[What this task involves]
Provide again, from the entries below, every line from the one containing "ATOM 56 O O" through the one containing "ATOM 69 N N", exactly as written, and no other line.

(Stored records)

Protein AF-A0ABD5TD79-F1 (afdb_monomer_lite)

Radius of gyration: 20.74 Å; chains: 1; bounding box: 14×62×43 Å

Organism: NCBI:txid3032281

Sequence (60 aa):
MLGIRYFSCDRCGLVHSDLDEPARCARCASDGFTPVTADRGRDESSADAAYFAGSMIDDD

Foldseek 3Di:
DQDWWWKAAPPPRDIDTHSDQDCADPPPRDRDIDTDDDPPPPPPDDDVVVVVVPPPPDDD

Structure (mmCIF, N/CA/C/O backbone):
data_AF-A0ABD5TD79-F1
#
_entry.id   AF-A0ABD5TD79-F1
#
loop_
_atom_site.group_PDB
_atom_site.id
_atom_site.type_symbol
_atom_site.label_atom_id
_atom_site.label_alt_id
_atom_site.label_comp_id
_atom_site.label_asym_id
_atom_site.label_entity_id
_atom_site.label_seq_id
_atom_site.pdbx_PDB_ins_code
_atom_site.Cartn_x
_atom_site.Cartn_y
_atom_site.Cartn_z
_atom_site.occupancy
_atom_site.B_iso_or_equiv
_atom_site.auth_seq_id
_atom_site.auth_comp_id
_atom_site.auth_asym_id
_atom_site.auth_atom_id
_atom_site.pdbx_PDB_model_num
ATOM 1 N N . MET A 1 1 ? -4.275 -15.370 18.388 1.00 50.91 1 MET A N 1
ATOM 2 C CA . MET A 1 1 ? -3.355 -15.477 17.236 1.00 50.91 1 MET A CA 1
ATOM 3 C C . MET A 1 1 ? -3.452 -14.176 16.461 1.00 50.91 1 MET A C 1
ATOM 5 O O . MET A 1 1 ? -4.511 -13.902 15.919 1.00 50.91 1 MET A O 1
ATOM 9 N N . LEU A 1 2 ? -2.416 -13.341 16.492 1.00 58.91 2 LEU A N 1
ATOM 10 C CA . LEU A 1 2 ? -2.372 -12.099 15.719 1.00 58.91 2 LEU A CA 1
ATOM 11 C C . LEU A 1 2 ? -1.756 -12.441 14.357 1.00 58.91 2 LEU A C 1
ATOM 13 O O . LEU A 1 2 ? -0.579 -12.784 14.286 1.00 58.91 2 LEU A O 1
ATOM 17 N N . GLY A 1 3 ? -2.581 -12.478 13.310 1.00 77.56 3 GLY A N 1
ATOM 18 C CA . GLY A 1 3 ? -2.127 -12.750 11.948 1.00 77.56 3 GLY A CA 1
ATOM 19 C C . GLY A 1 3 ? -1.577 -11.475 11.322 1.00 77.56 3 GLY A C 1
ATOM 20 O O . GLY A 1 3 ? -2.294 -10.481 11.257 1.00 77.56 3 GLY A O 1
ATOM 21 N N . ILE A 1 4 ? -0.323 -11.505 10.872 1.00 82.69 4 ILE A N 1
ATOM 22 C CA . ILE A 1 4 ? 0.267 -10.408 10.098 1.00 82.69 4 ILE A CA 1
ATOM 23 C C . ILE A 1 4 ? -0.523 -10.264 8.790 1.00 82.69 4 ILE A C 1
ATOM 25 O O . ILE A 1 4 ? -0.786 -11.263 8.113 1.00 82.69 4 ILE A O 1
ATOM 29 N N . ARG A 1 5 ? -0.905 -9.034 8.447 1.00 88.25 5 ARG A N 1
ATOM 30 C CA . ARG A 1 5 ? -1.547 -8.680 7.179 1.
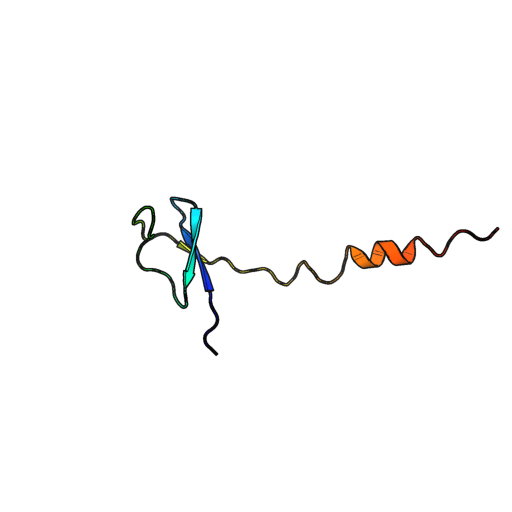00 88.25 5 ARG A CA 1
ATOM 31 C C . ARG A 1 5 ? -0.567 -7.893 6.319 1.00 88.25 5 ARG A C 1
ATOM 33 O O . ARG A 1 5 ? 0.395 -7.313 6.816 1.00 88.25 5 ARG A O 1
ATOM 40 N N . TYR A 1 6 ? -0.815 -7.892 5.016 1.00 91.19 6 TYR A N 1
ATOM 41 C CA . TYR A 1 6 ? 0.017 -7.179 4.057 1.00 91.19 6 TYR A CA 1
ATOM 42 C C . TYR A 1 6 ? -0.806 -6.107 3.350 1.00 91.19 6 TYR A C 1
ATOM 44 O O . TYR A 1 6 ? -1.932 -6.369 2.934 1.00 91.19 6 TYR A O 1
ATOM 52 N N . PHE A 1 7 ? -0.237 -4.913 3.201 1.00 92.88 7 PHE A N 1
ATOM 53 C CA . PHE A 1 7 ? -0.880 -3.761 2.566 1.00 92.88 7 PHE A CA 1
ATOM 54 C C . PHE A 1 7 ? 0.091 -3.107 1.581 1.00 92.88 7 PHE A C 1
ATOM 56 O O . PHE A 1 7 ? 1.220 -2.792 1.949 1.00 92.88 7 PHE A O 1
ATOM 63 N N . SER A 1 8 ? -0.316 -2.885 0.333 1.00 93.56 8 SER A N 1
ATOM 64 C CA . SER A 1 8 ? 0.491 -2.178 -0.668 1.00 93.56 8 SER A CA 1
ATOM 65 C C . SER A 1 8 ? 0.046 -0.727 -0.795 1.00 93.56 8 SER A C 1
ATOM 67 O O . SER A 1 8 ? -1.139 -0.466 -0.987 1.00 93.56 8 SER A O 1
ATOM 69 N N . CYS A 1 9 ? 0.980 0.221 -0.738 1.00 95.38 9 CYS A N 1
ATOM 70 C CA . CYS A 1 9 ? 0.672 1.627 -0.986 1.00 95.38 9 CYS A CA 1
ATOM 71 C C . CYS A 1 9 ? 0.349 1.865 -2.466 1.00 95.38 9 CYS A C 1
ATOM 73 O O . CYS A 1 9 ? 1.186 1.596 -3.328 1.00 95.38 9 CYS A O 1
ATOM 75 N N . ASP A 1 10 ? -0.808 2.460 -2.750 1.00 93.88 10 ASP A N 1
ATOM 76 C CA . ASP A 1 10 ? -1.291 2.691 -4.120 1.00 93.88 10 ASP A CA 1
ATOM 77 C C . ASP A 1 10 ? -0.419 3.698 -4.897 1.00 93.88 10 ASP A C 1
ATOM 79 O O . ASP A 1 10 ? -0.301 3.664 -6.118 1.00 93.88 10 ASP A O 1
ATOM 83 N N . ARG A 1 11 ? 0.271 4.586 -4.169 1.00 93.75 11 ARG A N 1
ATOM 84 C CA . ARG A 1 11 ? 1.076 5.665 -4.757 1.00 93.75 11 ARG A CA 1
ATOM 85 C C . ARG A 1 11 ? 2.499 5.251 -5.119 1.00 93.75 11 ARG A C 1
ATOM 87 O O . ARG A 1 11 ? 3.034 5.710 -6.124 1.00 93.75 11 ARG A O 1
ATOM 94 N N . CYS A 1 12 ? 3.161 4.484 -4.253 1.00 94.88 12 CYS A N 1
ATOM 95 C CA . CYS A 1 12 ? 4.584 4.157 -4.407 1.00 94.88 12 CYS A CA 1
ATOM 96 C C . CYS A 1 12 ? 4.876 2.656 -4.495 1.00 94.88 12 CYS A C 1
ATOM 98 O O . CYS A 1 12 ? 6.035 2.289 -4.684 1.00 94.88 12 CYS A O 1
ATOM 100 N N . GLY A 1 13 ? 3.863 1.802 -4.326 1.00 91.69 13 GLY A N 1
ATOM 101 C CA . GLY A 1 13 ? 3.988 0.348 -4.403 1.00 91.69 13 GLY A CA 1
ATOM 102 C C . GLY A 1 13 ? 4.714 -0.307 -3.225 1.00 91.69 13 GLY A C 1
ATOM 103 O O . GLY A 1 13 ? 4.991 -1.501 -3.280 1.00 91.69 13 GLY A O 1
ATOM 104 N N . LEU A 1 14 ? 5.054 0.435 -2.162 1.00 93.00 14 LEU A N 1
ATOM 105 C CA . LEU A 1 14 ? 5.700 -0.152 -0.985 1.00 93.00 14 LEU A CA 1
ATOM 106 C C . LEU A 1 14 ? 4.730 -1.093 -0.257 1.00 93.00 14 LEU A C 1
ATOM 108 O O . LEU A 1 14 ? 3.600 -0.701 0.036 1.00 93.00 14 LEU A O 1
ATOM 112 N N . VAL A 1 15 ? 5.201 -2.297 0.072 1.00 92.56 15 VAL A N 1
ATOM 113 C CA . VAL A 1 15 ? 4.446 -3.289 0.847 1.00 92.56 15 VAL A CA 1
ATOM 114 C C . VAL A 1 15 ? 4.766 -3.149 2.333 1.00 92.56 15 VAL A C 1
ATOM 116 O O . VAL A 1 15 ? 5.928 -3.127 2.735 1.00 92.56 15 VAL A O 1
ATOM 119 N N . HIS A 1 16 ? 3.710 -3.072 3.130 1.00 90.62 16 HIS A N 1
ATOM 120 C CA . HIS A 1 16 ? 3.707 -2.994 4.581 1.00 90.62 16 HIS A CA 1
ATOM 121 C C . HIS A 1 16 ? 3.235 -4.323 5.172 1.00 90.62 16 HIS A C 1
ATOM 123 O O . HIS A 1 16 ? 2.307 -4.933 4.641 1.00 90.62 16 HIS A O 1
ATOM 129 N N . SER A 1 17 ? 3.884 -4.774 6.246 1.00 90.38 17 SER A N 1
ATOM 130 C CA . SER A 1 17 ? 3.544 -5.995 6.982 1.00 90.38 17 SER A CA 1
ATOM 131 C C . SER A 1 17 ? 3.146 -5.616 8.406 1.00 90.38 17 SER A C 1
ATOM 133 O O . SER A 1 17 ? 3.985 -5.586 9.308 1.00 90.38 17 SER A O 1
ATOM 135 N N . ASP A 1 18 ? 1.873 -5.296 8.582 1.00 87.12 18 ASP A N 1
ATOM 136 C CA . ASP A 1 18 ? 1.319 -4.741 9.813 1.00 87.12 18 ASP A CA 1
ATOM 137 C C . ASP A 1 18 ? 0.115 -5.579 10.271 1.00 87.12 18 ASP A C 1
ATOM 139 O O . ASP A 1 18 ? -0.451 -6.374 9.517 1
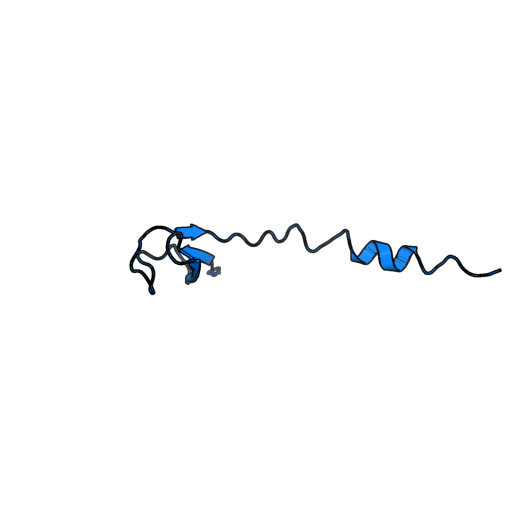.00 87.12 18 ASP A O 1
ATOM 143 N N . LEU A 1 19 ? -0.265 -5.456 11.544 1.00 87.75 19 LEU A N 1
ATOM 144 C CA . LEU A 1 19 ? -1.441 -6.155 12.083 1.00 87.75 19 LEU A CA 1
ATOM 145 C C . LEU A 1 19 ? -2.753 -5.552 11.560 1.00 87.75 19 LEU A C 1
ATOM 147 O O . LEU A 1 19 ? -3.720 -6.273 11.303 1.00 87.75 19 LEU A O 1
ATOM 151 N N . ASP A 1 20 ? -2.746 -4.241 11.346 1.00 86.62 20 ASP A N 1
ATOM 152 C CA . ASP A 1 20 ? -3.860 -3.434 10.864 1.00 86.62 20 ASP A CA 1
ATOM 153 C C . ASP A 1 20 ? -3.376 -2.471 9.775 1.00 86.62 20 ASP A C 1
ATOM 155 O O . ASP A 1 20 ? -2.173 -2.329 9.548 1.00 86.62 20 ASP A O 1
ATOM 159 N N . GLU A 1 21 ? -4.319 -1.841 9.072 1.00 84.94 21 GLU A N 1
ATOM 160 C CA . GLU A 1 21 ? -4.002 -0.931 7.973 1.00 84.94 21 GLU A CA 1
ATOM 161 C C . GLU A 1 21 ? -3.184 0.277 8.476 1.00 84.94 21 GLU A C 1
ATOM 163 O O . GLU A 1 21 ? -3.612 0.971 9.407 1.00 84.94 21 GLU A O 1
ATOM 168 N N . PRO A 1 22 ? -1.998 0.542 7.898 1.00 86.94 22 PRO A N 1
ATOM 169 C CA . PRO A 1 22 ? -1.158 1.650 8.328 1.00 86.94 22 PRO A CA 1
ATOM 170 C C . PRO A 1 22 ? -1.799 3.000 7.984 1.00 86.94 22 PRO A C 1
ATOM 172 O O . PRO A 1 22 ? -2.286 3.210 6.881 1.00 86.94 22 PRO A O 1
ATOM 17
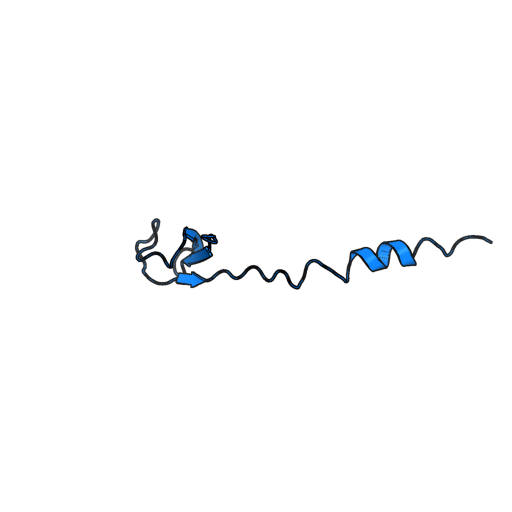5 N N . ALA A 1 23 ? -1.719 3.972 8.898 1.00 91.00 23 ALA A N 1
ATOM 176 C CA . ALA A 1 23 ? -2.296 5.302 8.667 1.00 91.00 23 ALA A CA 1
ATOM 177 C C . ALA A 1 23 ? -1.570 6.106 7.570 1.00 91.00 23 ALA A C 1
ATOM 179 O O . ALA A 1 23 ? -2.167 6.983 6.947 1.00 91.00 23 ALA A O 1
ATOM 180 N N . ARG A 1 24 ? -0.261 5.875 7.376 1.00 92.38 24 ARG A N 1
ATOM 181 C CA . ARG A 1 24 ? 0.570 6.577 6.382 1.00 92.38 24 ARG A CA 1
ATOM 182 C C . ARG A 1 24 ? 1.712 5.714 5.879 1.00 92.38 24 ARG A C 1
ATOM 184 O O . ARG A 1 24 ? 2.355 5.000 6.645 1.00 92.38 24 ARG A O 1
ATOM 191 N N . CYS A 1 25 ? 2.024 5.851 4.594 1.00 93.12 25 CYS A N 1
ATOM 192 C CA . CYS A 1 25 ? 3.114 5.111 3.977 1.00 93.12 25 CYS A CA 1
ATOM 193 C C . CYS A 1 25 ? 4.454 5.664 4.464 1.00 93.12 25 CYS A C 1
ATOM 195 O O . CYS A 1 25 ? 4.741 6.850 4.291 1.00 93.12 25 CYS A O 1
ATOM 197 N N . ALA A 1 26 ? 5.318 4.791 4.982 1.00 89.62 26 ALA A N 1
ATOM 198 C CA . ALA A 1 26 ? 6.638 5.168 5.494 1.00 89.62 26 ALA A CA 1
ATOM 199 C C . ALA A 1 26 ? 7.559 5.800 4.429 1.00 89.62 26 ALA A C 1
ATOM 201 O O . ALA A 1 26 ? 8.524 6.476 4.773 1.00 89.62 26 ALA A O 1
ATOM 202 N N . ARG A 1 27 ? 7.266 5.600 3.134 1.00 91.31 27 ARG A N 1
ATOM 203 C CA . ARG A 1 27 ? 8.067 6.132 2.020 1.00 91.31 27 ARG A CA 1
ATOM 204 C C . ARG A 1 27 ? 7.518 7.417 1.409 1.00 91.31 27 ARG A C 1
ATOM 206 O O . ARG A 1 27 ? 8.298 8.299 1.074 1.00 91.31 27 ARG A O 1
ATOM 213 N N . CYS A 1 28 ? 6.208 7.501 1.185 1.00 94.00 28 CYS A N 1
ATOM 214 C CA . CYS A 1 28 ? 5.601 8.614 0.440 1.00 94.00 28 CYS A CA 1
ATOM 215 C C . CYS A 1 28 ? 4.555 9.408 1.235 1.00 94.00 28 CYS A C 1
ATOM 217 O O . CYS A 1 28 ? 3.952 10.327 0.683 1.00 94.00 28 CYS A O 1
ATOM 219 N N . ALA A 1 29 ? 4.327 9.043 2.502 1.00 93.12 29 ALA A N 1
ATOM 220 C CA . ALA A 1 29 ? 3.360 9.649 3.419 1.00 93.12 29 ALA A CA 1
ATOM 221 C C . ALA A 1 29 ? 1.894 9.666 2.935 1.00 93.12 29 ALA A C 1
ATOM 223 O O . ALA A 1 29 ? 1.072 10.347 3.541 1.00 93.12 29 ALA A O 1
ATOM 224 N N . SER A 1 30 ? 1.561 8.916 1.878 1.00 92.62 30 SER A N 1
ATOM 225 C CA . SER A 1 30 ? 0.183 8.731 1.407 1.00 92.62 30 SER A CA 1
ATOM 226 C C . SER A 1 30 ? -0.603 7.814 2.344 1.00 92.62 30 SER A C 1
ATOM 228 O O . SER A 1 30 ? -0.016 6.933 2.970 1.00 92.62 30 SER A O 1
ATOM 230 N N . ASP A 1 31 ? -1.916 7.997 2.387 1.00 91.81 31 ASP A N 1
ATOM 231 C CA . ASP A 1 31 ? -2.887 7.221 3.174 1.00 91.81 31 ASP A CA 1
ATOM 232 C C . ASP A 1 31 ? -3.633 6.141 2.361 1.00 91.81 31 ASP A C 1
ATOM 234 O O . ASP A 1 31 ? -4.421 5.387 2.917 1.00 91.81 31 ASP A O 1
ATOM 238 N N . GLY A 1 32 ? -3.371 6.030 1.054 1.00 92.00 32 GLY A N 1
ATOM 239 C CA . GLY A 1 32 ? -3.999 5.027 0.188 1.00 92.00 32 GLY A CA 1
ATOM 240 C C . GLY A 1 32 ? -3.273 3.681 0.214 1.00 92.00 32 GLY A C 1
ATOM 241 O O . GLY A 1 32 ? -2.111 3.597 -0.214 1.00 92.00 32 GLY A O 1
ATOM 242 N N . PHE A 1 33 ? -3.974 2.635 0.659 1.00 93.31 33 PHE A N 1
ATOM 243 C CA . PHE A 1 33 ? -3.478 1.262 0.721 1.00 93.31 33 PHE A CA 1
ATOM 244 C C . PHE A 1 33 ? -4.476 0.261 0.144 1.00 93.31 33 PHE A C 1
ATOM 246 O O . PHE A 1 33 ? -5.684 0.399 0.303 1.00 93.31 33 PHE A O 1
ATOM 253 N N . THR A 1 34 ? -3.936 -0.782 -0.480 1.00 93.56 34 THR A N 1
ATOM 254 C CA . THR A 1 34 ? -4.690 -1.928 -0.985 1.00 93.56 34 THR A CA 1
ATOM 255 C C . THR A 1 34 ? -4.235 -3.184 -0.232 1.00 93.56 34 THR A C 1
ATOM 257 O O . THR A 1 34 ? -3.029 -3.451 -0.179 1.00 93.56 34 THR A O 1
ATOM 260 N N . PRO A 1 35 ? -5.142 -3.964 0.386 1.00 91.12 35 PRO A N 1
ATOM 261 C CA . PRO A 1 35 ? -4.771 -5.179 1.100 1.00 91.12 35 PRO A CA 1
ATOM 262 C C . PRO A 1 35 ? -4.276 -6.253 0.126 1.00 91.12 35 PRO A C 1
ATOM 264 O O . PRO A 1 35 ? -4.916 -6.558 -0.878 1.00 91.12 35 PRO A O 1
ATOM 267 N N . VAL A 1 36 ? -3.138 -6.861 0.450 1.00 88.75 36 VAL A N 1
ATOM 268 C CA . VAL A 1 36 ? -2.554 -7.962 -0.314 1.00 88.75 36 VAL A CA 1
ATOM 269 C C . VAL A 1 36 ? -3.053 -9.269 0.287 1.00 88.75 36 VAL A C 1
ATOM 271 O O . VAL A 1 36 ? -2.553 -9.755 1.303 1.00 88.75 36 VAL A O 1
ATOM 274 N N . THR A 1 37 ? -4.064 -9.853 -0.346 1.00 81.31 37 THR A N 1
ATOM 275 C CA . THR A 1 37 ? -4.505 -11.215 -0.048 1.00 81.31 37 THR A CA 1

[Result of this exercise]
ATOM 56 O O . PHE A 1 7 ? 1.220 -2.792 1.949 1.00 92.88 7 PHE A O 1
ATOM 63 N N . SER A 1 8 ? -0.316 -2.885 0.333 1.00 93.56 8 SER A N 1
ATOM 64 C CA . SER A 1 8 ? 0.491 -2.178 -0.668 1.00 93.56 8 SER A CA 1
ATOM 65 C C . SER A 1 8 ? 0.046 -0.727 -0.795 1.00 93.56 8 SER A C 1
ATOM 67 O O . SER A 1 8 ? -1.139 -0.466 -0.987 1.00 93.56 8 SER A O 1
ATOM 69 N N . CYS A 1 9 ? 0.980 0.221 -0.738 1.00 95.38 9 CYS A N 1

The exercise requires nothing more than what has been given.